16. Getriebeanordnung gemäß einem der Ansprüche 14-15, dadurch gekennzeichnet, dass die Anbindungseinrichtung (10) in Form eines Stirntriebs ausgebildet ist, insbesondere wobei zumindest eine Drehachse des Stirntriebs in radialer Richtung innerhalb der maximalen radialen Erstreckung der Trenneinrichtung (4) angeordnet ist.

17. Getriebeanordnung gemäß einem der Ansprüche 14-16, dadurch gekennzeichnet, dass ein Eingangselement (12) der Trenneinrichtung (4) mittels eines Pilotlagers (22) in einer Welle (13), die mit der Primärseite des Torsionsdämpfers (3) verbunden ist, gelagert ist.

18. Getriebeeinrichtung gemäß einem der Ansprüche 14-17, dadurch gekennzeichnet, dass das Trenngehäuseelement (2) mittels a) einer Laufhülse und zumindest einem Dichtelement oder b) eines Laufrings (14) und eines Axiallagers (15) gelagert ist.

19. Getriebeanordnung gemäß einem der Ansprüche 14-18, dadurch gekennzeichnet, dass die Trenneinrichtung (4) zumindest ein Betätigungselement (16) umfasst, wobei ein Dichtelement und/oder eine Lauffläche des Betätigungselements (16) an der Primärseite der Trenneinrichtung (4) festgelegt sind, vorzugsweise mittels Laserschweißen.

20. Getriebeanordnung gemäß einem der Ansprüche 14-19, dadurch gekennzeichnet, dass die Sekundärseite der Trenneinrichtung (4) über eine Nietverbindung (17) mit einer Nabe (18) verbunden ist, auf deren radialer Innen- und Außenseite jeweils eine Steckverzahnung (19a, 19b) zur Anbindung an weitere Elemente, insbesondere an eine Getriebeeingangswelle (5), angeordnet ist.

Description:
Getriebeanordnung für ein Getriebe eines Fahrzeugs oder dergleichen

Die Erfindung betrifft eine Getriebeanordnung für ein Getriebe eines Fahrzeugs oder dergleichen, umfassend ein Trenngehäuseelement, welches ausgebildet ist, die Getriebeanordnung in zumindest einen Nassraum und zumindest einen Trockenraum zu unterteilen, zumindest einen Torsionsdämpfer zur Dämpfung von Torsionsschwingungen, zumindest eine Trenneinrichtung zur Trennung des Drehmomentflusses eines Antriebs von einer Getriebeeingangswelle des Getriebes und eine Tilgereinrichtung.

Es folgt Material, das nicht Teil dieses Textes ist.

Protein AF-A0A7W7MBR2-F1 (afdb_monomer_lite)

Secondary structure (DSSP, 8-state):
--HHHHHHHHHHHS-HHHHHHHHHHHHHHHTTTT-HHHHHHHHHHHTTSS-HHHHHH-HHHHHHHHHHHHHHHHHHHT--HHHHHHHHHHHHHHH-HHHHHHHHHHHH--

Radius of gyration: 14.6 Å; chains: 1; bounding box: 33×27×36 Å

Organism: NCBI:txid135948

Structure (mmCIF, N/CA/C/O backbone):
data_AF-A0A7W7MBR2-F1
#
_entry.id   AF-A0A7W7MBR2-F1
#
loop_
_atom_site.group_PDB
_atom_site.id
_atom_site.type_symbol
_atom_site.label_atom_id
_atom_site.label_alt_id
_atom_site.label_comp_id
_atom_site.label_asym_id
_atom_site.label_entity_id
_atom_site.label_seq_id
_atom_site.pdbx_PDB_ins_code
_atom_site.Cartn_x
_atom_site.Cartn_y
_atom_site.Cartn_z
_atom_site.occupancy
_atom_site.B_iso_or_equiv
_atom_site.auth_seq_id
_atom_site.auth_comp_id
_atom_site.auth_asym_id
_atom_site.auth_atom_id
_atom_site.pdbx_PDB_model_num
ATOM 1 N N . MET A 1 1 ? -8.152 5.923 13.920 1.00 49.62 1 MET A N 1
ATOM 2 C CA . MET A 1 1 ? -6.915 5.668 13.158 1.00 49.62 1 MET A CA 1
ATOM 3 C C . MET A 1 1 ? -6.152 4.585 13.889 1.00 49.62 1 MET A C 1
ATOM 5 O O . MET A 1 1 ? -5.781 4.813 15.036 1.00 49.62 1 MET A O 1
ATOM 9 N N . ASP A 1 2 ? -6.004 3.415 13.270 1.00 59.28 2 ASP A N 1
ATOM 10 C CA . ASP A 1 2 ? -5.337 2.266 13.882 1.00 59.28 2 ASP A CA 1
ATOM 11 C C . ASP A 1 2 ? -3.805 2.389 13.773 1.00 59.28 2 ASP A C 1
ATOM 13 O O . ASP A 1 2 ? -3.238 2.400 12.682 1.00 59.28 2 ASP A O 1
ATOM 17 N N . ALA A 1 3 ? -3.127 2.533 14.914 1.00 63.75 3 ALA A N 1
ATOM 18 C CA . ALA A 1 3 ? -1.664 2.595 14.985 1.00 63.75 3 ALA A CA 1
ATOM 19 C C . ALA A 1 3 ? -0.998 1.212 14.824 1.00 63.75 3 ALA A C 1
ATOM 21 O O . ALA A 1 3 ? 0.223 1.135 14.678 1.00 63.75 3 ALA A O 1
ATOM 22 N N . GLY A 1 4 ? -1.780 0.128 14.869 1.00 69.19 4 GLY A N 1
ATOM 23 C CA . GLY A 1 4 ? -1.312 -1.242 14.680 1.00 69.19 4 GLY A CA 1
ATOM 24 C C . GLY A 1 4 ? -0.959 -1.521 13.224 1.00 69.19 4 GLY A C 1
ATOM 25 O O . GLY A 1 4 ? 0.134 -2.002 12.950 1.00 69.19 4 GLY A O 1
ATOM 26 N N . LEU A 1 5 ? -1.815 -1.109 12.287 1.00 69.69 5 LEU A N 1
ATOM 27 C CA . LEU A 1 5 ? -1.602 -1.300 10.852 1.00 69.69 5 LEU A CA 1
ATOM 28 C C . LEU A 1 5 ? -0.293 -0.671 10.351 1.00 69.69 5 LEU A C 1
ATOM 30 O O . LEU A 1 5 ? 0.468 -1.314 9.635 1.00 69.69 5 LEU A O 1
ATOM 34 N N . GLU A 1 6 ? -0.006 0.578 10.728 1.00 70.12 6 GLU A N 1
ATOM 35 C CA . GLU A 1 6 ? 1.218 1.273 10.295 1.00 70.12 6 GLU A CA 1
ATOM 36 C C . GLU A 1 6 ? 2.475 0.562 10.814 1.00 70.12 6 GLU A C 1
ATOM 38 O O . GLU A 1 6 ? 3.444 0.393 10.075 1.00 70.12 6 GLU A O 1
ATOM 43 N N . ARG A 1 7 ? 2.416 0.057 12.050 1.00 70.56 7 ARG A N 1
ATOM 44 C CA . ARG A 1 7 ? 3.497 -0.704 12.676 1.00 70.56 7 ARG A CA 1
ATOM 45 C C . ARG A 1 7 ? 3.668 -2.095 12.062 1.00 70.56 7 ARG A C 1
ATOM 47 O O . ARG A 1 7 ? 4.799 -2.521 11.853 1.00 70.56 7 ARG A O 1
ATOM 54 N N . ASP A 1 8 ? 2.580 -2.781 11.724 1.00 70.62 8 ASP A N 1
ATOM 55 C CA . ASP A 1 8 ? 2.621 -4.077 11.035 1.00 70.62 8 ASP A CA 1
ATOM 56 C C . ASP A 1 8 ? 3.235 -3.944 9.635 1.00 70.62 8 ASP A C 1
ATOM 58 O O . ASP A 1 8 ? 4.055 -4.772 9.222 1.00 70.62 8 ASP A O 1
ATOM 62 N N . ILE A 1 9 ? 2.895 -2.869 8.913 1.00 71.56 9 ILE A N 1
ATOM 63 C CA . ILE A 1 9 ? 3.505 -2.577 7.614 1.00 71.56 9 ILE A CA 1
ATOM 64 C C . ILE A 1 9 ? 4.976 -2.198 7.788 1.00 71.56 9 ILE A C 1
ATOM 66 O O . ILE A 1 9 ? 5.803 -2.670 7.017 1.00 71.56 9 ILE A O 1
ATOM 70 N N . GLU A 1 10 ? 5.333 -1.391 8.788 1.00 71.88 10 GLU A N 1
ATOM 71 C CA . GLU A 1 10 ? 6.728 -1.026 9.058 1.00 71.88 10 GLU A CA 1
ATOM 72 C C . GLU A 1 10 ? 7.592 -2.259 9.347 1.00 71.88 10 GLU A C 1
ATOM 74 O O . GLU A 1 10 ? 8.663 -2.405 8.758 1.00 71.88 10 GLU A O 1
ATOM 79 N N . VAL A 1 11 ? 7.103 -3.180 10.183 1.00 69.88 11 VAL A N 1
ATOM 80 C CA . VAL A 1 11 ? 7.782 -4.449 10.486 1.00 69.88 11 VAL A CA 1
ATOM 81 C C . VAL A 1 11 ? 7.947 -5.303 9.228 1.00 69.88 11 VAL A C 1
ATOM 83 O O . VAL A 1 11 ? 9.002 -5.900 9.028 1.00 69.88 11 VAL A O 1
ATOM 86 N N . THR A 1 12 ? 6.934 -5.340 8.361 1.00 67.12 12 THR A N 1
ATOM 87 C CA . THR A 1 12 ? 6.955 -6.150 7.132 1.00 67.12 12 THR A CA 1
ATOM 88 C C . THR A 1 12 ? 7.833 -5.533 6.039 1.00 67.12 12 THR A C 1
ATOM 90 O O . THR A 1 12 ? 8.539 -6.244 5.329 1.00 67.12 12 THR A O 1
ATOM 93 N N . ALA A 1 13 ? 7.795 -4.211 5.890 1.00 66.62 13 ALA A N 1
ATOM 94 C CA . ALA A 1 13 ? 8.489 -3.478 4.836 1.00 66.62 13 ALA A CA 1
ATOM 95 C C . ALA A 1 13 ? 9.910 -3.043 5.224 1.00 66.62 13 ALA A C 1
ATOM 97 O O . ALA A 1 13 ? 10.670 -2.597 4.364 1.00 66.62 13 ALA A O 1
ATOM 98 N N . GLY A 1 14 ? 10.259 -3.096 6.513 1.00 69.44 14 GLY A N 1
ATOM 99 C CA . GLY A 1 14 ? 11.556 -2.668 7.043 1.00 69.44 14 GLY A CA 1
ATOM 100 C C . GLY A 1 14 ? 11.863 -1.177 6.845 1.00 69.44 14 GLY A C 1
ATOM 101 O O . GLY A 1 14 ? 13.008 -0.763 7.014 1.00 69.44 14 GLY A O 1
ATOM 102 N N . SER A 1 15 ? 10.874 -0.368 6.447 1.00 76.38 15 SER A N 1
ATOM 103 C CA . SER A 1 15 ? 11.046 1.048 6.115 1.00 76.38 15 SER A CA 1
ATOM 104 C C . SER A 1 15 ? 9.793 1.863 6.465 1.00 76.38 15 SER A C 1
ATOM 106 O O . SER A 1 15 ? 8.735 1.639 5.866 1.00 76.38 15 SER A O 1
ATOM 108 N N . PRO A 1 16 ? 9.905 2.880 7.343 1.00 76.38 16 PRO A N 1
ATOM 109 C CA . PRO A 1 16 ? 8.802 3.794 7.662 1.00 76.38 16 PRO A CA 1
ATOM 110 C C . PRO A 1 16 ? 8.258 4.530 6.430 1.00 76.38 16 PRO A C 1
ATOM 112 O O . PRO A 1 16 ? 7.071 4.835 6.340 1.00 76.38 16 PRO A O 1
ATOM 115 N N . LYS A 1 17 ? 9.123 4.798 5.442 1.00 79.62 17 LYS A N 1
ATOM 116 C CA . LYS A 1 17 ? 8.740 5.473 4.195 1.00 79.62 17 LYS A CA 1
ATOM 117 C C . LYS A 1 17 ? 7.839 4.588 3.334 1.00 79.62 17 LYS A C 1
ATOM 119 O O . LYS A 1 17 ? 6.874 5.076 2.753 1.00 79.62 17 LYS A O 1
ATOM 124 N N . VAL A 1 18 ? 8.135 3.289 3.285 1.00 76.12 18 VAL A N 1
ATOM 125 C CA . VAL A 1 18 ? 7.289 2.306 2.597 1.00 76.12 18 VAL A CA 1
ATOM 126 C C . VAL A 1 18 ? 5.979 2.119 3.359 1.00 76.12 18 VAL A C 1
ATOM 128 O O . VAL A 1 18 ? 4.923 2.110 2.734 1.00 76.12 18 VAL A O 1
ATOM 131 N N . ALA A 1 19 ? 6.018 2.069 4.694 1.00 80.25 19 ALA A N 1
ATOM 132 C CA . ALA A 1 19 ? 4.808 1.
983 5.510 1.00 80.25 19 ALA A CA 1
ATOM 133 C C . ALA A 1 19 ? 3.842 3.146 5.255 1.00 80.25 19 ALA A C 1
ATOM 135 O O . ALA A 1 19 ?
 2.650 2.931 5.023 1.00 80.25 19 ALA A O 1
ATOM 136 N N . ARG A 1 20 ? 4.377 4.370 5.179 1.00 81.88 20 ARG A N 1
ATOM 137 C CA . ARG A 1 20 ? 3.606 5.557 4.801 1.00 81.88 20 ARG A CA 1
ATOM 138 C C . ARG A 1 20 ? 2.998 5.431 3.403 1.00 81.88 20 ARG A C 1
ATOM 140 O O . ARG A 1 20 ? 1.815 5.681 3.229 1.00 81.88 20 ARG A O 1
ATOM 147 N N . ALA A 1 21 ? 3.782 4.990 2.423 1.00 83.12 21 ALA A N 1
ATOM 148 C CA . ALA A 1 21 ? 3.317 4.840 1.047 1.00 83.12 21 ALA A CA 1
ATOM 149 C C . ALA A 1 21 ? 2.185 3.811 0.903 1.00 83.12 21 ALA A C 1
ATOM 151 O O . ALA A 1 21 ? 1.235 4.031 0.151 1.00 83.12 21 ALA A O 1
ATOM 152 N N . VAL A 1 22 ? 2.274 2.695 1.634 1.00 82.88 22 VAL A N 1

Die Erfindung betrifft weiter eine Getriebeanordnung für ein Getriebe eines Fahrzeugs oder dergleichen, umfassend ein Trenngehäuseelement, welches ausgebildet ist, die Getriebeanordnung in zumindest einen Nassraum und zumindest einen Trockenraum zu unterteilen, zumindest einen Torsionsdämpfer zur Dämpfung von Torsionsschwingungen, und zumindest eine Trenneinrichtung zur Trennung des Drehmomentflusses eines Antriebs von einer Getriebeeingangswelle des Getriebes.

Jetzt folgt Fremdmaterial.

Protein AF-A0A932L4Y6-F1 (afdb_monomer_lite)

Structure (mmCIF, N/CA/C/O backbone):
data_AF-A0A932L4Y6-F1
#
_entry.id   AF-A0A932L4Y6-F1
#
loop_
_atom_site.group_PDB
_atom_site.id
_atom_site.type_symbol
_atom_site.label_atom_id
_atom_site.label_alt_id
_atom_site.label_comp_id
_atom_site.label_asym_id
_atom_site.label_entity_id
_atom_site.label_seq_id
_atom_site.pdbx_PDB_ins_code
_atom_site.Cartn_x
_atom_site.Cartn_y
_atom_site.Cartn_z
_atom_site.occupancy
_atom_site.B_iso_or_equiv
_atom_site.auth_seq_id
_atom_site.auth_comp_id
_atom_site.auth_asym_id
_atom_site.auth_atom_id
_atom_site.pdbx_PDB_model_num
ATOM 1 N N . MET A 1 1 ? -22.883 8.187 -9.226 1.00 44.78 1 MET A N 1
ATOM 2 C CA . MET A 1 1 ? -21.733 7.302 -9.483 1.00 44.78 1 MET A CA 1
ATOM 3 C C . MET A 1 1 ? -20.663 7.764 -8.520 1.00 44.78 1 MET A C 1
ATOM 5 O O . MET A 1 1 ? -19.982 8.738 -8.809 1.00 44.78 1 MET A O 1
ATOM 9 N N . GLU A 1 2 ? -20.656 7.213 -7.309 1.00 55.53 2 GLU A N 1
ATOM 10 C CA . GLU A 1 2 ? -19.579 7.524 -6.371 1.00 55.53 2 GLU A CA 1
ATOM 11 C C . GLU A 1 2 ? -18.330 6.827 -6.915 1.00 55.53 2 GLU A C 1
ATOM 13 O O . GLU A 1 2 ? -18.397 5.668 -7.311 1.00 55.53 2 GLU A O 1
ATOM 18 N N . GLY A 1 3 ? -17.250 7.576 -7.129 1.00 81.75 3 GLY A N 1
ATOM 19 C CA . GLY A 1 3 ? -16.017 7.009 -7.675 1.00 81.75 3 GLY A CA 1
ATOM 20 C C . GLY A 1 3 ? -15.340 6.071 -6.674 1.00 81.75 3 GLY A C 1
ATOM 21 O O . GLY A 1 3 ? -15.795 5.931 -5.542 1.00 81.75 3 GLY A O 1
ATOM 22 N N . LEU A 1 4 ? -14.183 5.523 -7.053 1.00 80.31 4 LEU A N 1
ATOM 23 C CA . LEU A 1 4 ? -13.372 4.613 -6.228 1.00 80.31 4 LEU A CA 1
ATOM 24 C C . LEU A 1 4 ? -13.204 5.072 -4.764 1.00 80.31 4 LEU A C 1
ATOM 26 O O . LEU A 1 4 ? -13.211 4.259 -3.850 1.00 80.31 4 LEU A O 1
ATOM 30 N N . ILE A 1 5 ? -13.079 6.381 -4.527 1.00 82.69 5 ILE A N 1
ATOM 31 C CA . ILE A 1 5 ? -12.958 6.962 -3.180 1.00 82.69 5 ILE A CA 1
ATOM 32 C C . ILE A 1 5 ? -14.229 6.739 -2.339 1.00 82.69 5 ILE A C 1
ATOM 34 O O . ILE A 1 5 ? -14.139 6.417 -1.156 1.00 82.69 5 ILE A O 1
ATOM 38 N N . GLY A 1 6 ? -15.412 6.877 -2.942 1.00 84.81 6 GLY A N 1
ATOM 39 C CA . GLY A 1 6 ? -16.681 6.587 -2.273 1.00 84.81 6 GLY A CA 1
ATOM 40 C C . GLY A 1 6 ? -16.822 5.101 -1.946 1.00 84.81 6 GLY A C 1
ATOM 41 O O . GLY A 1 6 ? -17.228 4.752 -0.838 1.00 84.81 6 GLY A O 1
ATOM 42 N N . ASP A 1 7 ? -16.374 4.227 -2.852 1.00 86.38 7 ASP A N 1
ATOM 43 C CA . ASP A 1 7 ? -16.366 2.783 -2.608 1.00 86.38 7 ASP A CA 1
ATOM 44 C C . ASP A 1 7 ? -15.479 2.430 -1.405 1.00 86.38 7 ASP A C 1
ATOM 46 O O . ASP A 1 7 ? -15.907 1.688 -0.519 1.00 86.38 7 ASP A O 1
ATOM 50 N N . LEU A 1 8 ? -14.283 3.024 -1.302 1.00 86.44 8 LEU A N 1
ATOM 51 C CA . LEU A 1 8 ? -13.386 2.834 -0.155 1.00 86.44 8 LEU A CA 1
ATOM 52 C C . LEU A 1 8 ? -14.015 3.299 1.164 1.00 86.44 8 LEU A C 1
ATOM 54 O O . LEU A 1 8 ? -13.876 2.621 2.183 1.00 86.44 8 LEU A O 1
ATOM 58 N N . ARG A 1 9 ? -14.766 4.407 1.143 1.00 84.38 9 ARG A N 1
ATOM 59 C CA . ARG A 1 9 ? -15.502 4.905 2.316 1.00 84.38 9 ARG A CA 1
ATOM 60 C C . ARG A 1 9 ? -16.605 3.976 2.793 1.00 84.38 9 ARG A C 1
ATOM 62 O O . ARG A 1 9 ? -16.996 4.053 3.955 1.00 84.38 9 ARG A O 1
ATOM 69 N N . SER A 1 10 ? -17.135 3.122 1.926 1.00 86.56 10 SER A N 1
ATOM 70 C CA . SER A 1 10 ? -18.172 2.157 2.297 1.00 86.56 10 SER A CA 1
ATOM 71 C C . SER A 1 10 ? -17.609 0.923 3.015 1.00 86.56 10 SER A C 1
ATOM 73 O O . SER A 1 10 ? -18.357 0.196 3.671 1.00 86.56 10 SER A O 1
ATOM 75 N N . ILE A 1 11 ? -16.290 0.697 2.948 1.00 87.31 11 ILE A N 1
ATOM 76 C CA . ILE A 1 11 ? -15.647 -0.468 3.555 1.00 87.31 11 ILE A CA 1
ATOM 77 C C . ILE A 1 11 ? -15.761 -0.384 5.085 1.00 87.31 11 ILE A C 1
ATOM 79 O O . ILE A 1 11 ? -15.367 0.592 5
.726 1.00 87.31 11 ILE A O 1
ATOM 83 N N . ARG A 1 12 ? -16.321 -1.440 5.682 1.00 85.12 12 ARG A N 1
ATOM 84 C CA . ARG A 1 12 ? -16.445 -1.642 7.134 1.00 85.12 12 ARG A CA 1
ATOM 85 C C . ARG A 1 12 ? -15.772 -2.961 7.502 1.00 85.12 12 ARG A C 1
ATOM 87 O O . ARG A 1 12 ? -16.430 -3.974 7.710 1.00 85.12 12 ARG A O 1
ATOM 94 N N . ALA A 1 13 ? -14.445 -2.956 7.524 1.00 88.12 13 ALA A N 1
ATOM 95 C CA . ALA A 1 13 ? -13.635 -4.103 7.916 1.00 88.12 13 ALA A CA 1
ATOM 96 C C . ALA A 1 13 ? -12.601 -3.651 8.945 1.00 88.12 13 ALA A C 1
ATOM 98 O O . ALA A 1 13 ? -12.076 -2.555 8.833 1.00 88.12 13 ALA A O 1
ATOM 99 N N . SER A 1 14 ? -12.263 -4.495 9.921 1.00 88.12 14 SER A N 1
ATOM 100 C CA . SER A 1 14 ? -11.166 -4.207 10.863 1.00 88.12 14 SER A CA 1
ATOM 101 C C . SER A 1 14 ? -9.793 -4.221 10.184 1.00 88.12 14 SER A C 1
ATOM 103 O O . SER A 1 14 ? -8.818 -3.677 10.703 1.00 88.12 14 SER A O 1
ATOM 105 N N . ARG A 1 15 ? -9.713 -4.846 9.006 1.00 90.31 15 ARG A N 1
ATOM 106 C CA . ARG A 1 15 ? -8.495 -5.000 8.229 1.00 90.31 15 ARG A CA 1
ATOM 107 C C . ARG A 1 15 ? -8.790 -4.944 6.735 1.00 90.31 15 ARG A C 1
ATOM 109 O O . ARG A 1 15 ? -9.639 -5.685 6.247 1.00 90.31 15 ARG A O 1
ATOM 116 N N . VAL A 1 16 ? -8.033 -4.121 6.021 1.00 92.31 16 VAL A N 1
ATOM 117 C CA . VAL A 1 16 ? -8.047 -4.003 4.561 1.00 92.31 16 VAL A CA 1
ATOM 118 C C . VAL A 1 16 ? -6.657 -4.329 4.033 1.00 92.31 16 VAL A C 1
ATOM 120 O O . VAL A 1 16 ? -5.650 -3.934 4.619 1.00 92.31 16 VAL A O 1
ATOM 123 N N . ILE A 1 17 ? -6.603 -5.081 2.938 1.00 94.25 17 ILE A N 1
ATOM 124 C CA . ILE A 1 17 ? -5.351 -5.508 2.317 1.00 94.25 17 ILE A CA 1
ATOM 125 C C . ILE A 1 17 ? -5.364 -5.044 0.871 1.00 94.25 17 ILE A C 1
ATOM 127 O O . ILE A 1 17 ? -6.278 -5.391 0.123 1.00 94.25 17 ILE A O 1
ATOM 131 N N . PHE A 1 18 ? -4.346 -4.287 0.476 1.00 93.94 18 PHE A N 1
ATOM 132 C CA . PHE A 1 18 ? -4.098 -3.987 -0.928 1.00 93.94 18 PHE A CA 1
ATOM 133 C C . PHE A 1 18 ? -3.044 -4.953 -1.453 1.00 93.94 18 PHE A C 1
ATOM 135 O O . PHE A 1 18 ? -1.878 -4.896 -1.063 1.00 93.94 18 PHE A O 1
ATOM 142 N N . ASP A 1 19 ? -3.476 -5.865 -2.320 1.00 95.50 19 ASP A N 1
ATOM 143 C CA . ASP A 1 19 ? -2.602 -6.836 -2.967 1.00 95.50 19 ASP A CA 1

Getriebeteile, beispielsweise eines Kraftfahrzeugs müssen mit Schmiermittel beaufschlagt werden, einerseits um Reibungsverluste möglichst gering zu halten, andererseits auch um eine Kühlung der Getriebeteile zu ermöglichen. Darüber hinaus umfassen bekannte Getriebeanordnungen beispielsweise einen Torsionsdämpfer zur Dämpfung von Torsionsschwingungen sowie eine Trennkupplung und gegebenenfalls einen Tilger. Durch die immer größere Anzahl von Hybridfahrzeugen muss auf beengtem, maximalem Bauraum somit nicht nur die Bereitstellung von Schmiermitteln und eine Dämpfung von Schwingung erfolgen, sondern auch eine elektrische Maschine an das Getriebe angebunden werden.

Nachteilig bei bekannten Getriebeanordnungen ist dabei, dass zum einen eine ausreichende Drehungleichförmigkeitsentkopplung nicht gewährleistet ist oder diese nur unter Inkaufnahme erheblichen zusätzlichen Bauraums überhaupt angeordnet werden können. Ein weiterer Nachteil ist, dass diese im Wesentlichen„Insellösungen" sind, also Spezialfälle darstellen, die nicht ohne Weiteres auf andere Getriebe übertragbar sind. Eine Aufgabe der vorliegenden Erfindung ist es daher, eine Getriebeanordnung zur Verfügung zu stellen, welche eine Drehungleichförmigkeitsentkopplung gewährleistet, gleichzeitig bau räum neutral ist und darüber hinaus eine erhöhte Flexibilität hinsichtlich der Anpassung an verschiedenen Randbedingungen aufweist.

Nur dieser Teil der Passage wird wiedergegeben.